You’d be forgiven for thinking, if you know me well, that I’m about to launch into some kind of blog about the Pink Floyd album with the same name (which is, I have to say, a very good album). But no, this is really about ‘animals’ – or, more specifically, about household pets.

I’ve just finished reading Dr.Nick Trout’s latest book ‘Ever By My Side’. Nick is a veterinarian. He grew up and trained in the UK but since shortly after qualifying as a veterinary surgeon he has worked almost exclusively in the US. In his first book (which I also narrated: Tell Me Where It Hurts) he described several of the cases he has worked with in his time at the Angell Animal Medical Center in Boston. In his latest he takes a more autobiographical look back at his personal experience with his own (and his family’s) feline and canine companions.

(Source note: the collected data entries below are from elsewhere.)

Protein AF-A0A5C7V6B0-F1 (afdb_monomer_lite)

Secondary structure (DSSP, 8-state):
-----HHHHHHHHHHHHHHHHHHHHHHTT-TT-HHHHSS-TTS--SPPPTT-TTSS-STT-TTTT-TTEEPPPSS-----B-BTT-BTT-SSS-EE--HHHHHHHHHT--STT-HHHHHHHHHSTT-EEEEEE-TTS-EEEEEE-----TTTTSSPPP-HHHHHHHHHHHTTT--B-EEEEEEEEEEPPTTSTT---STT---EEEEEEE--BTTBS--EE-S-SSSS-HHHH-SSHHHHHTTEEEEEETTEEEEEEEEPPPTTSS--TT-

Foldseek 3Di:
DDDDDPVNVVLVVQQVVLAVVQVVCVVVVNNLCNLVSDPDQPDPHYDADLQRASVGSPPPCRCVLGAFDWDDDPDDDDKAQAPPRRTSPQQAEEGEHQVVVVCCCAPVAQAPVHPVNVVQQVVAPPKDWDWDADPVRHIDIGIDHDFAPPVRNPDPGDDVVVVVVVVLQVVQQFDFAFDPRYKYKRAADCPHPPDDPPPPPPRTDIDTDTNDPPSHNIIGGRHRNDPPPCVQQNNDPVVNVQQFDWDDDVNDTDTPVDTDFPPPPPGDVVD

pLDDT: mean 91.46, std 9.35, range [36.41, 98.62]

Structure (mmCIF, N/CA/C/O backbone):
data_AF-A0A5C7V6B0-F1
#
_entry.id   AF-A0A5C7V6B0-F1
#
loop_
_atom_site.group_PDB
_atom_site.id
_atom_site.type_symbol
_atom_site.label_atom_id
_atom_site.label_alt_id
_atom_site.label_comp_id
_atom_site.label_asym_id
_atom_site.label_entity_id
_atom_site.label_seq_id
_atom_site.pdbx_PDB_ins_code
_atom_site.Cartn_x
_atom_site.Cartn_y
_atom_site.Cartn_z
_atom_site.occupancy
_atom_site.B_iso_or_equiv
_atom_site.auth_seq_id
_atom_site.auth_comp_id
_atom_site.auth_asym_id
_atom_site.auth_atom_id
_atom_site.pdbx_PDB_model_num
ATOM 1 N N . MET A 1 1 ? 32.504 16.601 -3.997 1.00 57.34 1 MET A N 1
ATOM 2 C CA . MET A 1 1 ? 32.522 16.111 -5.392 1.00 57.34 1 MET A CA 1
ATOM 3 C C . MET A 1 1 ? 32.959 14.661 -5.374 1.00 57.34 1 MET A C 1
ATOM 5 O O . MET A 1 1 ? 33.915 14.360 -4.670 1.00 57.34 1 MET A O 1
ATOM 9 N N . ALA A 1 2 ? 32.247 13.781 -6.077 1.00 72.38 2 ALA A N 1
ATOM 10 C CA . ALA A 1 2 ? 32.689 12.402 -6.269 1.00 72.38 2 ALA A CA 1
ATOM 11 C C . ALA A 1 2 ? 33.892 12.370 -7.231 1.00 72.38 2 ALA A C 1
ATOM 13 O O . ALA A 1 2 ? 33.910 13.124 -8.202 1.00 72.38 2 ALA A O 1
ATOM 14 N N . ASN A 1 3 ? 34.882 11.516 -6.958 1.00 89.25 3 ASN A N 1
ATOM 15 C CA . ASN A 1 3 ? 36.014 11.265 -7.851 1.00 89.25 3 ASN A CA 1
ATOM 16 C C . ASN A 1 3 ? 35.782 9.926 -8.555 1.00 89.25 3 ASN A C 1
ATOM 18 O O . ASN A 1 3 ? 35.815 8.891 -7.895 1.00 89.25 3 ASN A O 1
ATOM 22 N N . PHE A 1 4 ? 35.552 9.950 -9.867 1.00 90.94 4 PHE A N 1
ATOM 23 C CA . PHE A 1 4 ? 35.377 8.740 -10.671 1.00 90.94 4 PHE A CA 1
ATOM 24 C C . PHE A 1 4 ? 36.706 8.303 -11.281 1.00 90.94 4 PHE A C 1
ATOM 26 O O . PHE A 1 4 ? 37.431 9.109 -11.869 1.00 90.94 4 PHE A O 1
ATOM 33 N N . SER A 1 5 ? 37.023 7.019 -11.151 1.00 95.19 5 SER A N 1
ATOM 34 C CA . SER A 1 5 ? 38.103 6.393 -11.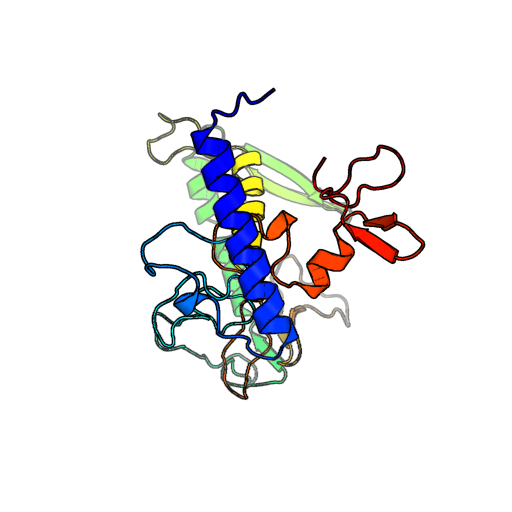905 1.00 95.19 5 SER A CA 1
ATOM 35 C C . SER A 1 5 ? 37.661 6.118 -13.345 1.00 95.19 5 SER A C 1
ATOM 37 O O . SER A 1 5 ? 36.473 6.137 -13.668 1.00 95.19 5 SER A O 1
ATOM 39 N N . ARG A 1 6 ? 38.617 5.805 -14.228 1.00 95.00 6 ARG A N 1
ATOM 40 C CA . ARG A 1 6 ? 38.295 5.363 -15.592 1.00 95.00 6 ARG A CA 1
ATOM 41 C C . ARG A 1 6 ? 37.370 4.141 -15.590 1.00 95.00 6 ARG A C 1
ATOM 43 O O . ARG A 1 6 ? 36.425 4.113 -16.363 1.00 95.00 6 ARG A O 1
ATOM 50 N N . THR A 1 7 ? 37.610 3.182 -14.699 1.00 95.50 7 THR A N 1
ATOM 51 C CA . THR A 1 7 ? 36.791 1.970 -14.586 1.00 95.50 7 THR A CA 1
ATOM 52 C C . THR A 1 7 ? 35.343 2.289 -14.213 1.00 95.50 7 THR A C 1
ATOM 54 O O . THR A 1 7 ? 34.433 1.662 -14.745 1.00 95.50 7 THR A O 1
ATOM 57 N N . ASP A 1 8 ? 35.116 3.284 -13.349 1.00 94.25 8 ASP A N 1
ATOM 58 C CA . ASP A 1 8 ? 33.756 3.706 -12.991 1.00 94.25 8 ASP A CA 1
ATOM 59 C C . ASP A 1 8 ? 33.035 4.324 -14.196 1.00 94.25 8 ASP A C 1
ATOM 61 O O . ASP A 1 8 ? 31.868 4.027 -14.442 1.00 94.25 8 ASP A O 1
ATOM 65 N N . LEU A 1 9 ? 33.739 5.154 -14.975 1.00 94.69 9 LEU A N 1
ATOM 66 C CA . LEU A 1 9 ? 33.191 5.771 -16.186 1.00 94.69 9 LEU A CA 1
ATOM 67 C C . LEU A 1 9 ? 32.906 4.738 -17.280 1.00 94.69 9 LEU A C 1
ATOM 69 O O . LEU A 1 9 ? 31.853 4.810 -17.909 1.00 94.69 9 LEU A O 1
ATOM 73 N N . ASP A 1 10 ? 33.807 3.774 -17.479 1.00 94.50 10 ASP A N 1
ATOM 74 C CA . ASP A 1 10 ? 33.627 2.682 -18.440 1.00 94.50 10 ASP A CA 1
ATOM 75 C C . ASP A 1 10 ? 32.404 1.828 -18.055 1.00 94.50 10 ASP A C 1
ATOM 77 O O . ASP A 1 10 ? 31.571 1.522 -18.909 1.00 94.50 10 ASP A O 1
ATOM 81 N N . PHE A 1 11 ? 32.237 1.524 -16.761 1.00 93.00 11 PHE A N 1
ATOM 82 C CA . PHE A 1 11 ? 31.058 0.818 -16.258 1.00 93.00 11 PHE A CA 1
ATOM 83 C C . PHE A 1 11 ? 29.770 1.613 -16.505 1.00 93.00 11 PHE A C 1
ATOM 85 O O . PHE A 1 11 ? 28.825 1.069 -17.068 1.00 93.00 11 PHE A O 1
ATOM 92 N N . VAL A 1 12 ? 29.722 2.898 -16.132 1.00 92.88 12 VAL A N 1
ATOM 93 C CA . VAL A 1 12 ? 28.536 3.751 -16.342 1.00 92.88 12 VAL A CA 1
ATOM 94 C C . VAL A 1 12 ? 28.190 3.867 -17.828 1.00 92.88 12 VAL A C 1
ATOM 96 O O . VAL A 1 12 ? 27.020 3.749 -18.192 1.00 92.88 12 VAL A O 1
ATOM 99 N N . LEU A 1 13 ? 29.190 4.050 -18.694 1.00 94.69 13 LEU A N 1
ATOM 100 C CA . LEU A 1 13 ? 28.988 4.117 -20.139 1.00 94.69 13 LEU A CA 1
ATOM 101 C C . LEU A 1 13 ? 28.398 2.812 -20.687 1.00 94.69 13 LEU A C 1
ATOM 103 O O . LEU A 1 13 ? 27.472 2.863 -21.492 1.00 94.69 13 LEU A O 1
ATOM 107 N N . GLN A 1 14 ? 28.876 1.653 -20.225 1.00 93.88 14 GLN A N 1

I must confess here that occasionally I am driven to tears by the material I read. Nick’s first book had one passage which I had to read several times before I was able to keep my emotions enough under control to allow the reader to experience their own truth of that particular moment in the story. But this time he had me going three or four times at least.


Those of you who have had no experience of growing up with pets may not understand what all the fuss is about. But I had the company of pets throughout my childhood. In my parent’s house I knew three dogs and four cats (not to mention a great many goldfish). Sandy was an Irish terrier, Mandy a black Labrador and Candy a Beagle. Smokey was a British Blue, Whisky and Frisky were Siamese and there was a ginger cat called Shandy (do you think we had a thing for rhyming names?).

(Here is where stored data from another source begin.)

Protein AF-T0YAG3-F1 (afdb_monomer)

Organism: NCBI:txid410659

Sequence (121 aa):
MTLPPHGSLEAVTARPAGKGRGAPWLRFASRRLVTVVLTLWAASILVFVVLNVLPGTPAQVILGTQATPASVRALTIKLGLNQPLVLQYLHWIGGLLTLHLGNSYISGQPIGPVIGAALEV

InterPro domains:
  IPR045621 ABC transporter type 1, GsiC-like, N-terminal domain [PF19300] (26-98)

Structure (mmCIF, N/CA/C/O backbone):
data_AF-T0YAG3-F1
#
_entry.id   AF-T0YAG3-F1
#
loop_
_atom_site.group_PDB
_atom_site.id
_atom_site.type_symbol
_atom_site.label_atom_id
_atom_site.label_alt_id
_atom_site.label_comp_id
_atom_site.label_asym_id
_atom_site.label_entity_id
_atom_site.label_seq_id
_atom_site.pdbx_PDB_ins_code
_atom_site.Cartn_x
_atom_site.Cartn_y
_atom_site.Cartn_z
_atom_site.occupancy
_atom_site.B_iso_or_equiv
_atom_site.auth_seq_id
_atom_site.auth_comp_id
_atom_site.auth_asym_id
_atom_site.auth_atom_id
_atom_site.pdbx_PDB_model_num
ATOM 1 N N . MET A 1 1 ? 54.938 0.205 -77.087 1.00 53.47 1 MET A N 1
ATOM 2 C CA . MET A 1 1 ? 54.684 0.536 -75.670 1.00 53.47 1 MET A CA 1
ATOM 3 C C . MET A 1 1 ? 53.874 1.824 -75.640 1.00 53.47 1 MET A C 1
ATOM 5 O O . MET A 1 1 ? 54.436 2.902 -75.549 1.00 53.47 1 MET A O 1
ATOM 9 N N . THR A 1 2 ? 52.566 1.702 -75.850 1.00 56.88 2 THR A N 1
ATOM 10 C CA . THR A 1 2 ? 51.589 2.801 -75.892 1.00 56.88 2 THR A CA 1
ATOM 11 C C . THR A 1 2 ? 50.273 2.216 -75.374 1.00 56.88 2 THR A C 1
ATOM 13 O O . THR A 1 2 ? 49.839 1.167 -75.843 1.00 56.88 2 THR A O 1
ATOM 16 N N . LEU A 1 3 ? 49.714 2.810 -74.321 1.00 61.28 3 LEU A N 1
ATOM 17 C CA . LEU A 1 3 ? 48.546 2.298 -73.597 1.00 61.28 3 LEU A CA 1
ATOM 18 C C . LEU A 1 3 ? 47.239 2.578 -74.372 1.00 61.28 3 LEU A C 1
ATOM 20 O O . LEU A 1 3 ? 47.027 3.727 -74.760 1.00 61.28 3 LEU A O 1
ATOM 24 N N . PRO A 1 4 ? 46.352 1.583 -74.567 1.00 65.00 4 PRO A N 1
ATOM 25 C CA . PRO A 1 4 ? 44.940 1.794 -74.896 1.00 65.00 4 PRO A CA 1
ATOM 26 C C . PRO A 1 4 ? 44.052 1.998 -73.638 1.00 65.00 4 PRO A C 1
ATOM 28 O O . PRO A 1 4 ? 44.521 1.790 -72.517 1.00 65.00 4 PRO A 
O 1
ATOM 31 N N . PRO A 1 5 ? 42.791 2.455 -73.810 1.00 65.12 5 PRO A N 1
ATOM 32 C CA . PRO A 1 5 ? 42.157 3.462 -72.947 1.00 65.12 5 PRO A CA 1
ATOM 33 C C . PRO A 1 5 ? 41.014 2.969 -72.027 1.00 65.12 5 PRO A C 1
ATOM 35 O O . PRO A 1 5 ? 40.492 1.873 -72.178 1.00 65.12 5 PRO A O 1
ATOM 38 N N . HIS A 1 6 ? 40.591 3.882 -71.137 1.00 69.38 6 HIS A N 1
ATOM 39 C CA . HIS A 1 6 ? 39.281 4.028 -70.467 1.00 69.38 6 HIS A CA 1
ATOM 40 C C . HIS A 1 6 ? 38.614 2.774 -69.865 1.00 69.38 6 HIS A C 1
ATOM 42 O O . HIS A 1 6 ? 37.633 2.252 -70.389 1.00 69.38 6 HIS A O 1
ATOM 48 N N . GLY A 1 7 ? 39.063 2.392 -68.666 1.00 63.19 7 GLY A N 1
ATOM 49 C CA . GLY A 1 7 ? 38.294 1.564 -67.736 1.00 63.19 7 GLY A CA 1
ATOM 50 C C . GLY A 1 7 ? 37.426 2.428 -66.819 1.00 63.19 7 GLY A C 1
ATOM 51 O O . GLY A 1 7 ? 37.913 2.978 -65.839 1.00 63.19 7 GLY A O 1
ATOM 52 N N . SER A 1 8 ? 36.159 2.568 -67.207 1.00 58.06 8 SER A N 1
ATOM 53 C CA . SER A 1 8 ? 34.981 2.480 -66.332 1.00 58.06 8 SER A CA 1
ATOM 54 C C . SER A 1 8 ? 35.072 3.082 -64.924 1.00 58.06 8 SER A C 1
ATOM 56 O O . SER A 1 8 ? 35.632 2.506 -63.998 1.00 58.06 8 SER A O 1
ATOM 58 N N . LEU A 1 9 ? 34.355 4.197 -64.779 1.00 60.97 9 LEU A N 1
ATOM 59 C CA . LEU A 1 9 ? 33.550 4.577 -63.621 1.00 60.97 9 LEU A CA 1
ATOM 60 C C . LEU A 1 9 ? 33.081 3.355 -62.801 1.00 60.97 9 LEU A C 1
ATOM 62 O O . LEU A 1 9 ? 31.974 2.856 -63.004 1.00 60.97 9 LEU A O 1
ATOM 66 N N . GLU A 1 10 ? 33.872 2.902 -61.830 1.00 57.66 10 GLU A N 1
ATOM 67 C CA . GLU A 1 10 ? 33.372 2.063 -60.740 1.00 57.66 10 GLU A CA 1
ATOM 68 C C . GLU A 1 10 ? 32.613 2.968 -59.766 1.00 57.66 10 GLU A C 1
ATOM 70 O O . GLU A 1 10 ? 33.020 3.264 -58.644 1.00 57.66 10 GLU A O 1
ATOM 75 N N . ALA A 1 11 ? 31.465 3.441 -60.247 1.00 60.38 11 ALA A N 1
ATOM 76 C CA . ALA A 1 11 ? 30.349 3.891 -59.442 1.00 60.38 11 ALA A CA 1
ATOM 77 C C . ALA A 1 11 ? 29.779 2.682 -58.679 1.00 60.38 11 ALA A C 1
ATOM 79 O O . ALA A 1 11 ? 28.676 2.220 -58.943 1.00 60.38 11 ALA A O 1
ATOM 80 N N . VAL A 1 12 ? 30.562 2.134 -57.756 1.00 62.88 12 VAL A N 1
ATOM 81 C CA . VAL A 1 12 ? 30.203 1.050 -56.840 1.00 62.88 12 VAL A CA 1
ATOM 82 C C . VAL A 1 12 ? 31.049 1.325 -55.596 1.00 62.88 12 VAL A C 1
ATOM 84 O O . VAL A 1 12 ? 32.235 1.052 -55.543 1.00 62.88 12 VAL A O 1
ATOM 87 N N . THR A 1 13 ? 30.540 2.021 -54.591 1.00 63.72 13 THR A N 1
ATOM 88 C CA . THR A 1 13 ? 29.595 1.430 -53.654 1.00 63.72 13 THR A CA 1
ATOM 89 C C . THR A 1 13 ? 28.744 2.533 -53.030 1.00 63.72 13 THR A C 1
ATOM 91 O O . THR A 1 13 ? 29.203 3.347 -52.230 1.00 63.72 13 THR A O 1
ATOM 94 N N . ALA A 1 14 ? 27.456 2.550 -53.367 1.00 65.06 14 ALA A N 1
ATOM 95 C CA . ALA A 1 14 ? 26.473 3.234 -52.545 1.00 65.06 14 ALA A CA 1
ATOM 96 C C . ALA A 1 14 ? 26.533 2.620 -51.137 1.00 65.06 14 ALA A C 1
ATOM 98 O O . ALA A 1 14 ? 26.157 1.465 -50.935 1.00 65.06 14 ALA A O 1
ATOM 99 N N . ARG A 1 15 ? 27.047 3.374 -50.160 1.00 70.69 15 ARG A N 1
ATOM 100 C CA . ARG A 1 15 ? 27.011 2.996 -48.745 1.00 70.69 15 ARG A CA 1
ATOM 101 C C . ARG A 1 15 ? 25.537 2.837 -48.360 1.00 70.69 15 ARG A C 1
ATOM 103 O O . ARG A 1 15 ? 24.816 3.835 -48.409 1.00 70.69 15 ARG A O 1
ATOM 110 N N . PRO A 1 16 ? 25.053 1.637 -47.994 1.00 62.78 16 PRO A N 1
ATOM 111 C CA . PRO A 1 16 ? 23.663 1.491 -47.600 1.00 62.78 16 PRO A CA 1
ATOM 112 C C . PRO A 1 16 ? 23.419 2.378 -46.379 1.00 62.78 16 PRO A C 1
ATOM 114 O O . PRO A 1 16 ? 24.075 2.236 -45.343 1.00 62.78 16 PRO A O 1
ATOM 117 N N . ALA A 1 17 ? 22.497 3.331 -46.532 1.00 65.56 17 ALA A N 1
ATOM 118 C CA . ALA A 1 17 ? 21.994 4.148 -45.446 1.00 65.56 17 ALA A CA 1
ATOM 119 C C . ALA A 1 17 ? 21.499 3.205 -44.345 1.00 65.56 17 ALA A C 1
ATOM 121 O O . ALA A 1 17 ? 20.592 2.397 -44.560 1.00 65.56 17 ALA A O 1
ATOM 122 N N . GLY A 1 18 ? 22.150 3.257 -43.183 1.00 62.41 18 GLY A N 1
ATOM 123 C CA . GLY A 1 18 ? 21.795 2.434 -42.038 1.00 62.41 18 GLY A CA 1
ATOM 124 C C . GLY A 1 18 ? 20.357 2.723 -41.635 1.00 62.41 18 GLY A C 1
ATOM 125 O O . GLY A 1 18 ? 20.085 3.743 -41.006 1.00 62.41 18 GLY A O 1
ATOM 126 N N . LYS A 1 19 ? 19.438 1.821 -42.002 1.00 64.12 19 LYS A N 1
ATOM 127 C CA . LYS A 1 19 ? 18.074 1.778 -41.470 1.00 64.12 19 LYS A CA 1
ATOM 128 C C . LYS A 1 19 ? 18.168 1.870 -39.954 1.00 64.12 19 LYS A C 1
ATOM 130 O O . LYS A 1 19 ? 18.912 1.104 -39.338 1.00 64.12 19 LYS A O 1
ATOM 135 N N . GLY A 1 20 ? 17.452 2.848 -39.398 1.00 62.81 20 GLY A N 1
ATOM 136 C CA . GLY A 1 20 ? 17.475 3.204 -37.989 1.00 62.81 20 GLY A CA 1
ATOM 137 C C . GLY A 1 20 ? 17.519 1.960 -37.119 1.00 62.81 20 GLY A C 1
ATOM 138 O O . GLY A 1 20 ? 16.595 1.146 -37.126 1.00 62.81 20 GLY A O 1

But the pets that mean the most are those I had a part in choosing myself. Shortly after my first marriage my then wife and I went to pick up a kitten from a friend who had several. Needless to say we came home with two – Charlie and Champers we called them (something to do with ‘Champagne Charlie’). Charlie (he) was shorthaired and Champers (she) was longhaired.

After the end of that marriage both cats came with me, eventually surviving a long journey to settle in California. Charlie died at 11 years old – he hadn’t been well for a while and one day he crawled to his favorite place under the bed and left his mortal remains for us to find a few hours later. After Charlie left us Champers became a much friendlier cat – they’d neither of them been lap cats and that didn’t change, but she certainly sought our company much more often.

Champers was a tart! She really was. She was a real charmer and although she never became comfortable with being handled she loved to be near us and to be tickled and stroked. She slowly developed more and more health issues, but she stuck in there and made it past her 20th birthday. Then we come to the part that connects with my emotional side so strongly when I read about Nick and his experience as a vet. Especially when he describes dealing with the end of a much-loved pet’s life.

In January 2006 I flew to Toronto to film a role in an episode of a new ABC TV series (The Evidence – don’t ask! It was canceled after they’d filmed 8 episodes – I was in the 6th). Champers hadn’t been well, but looked like she’d hold on for a few weeks more. It was a Saturday when I was to fly home. While waiting at the airport I received a call from the vet – she wanted permission to put Champers to sleep. She had been brought in the night before, after having a relapse, by the person in whose care I had left her. She was not in a good way at all.  It was Saturday; they couldn’t wait until I got home… I said my goodbyes.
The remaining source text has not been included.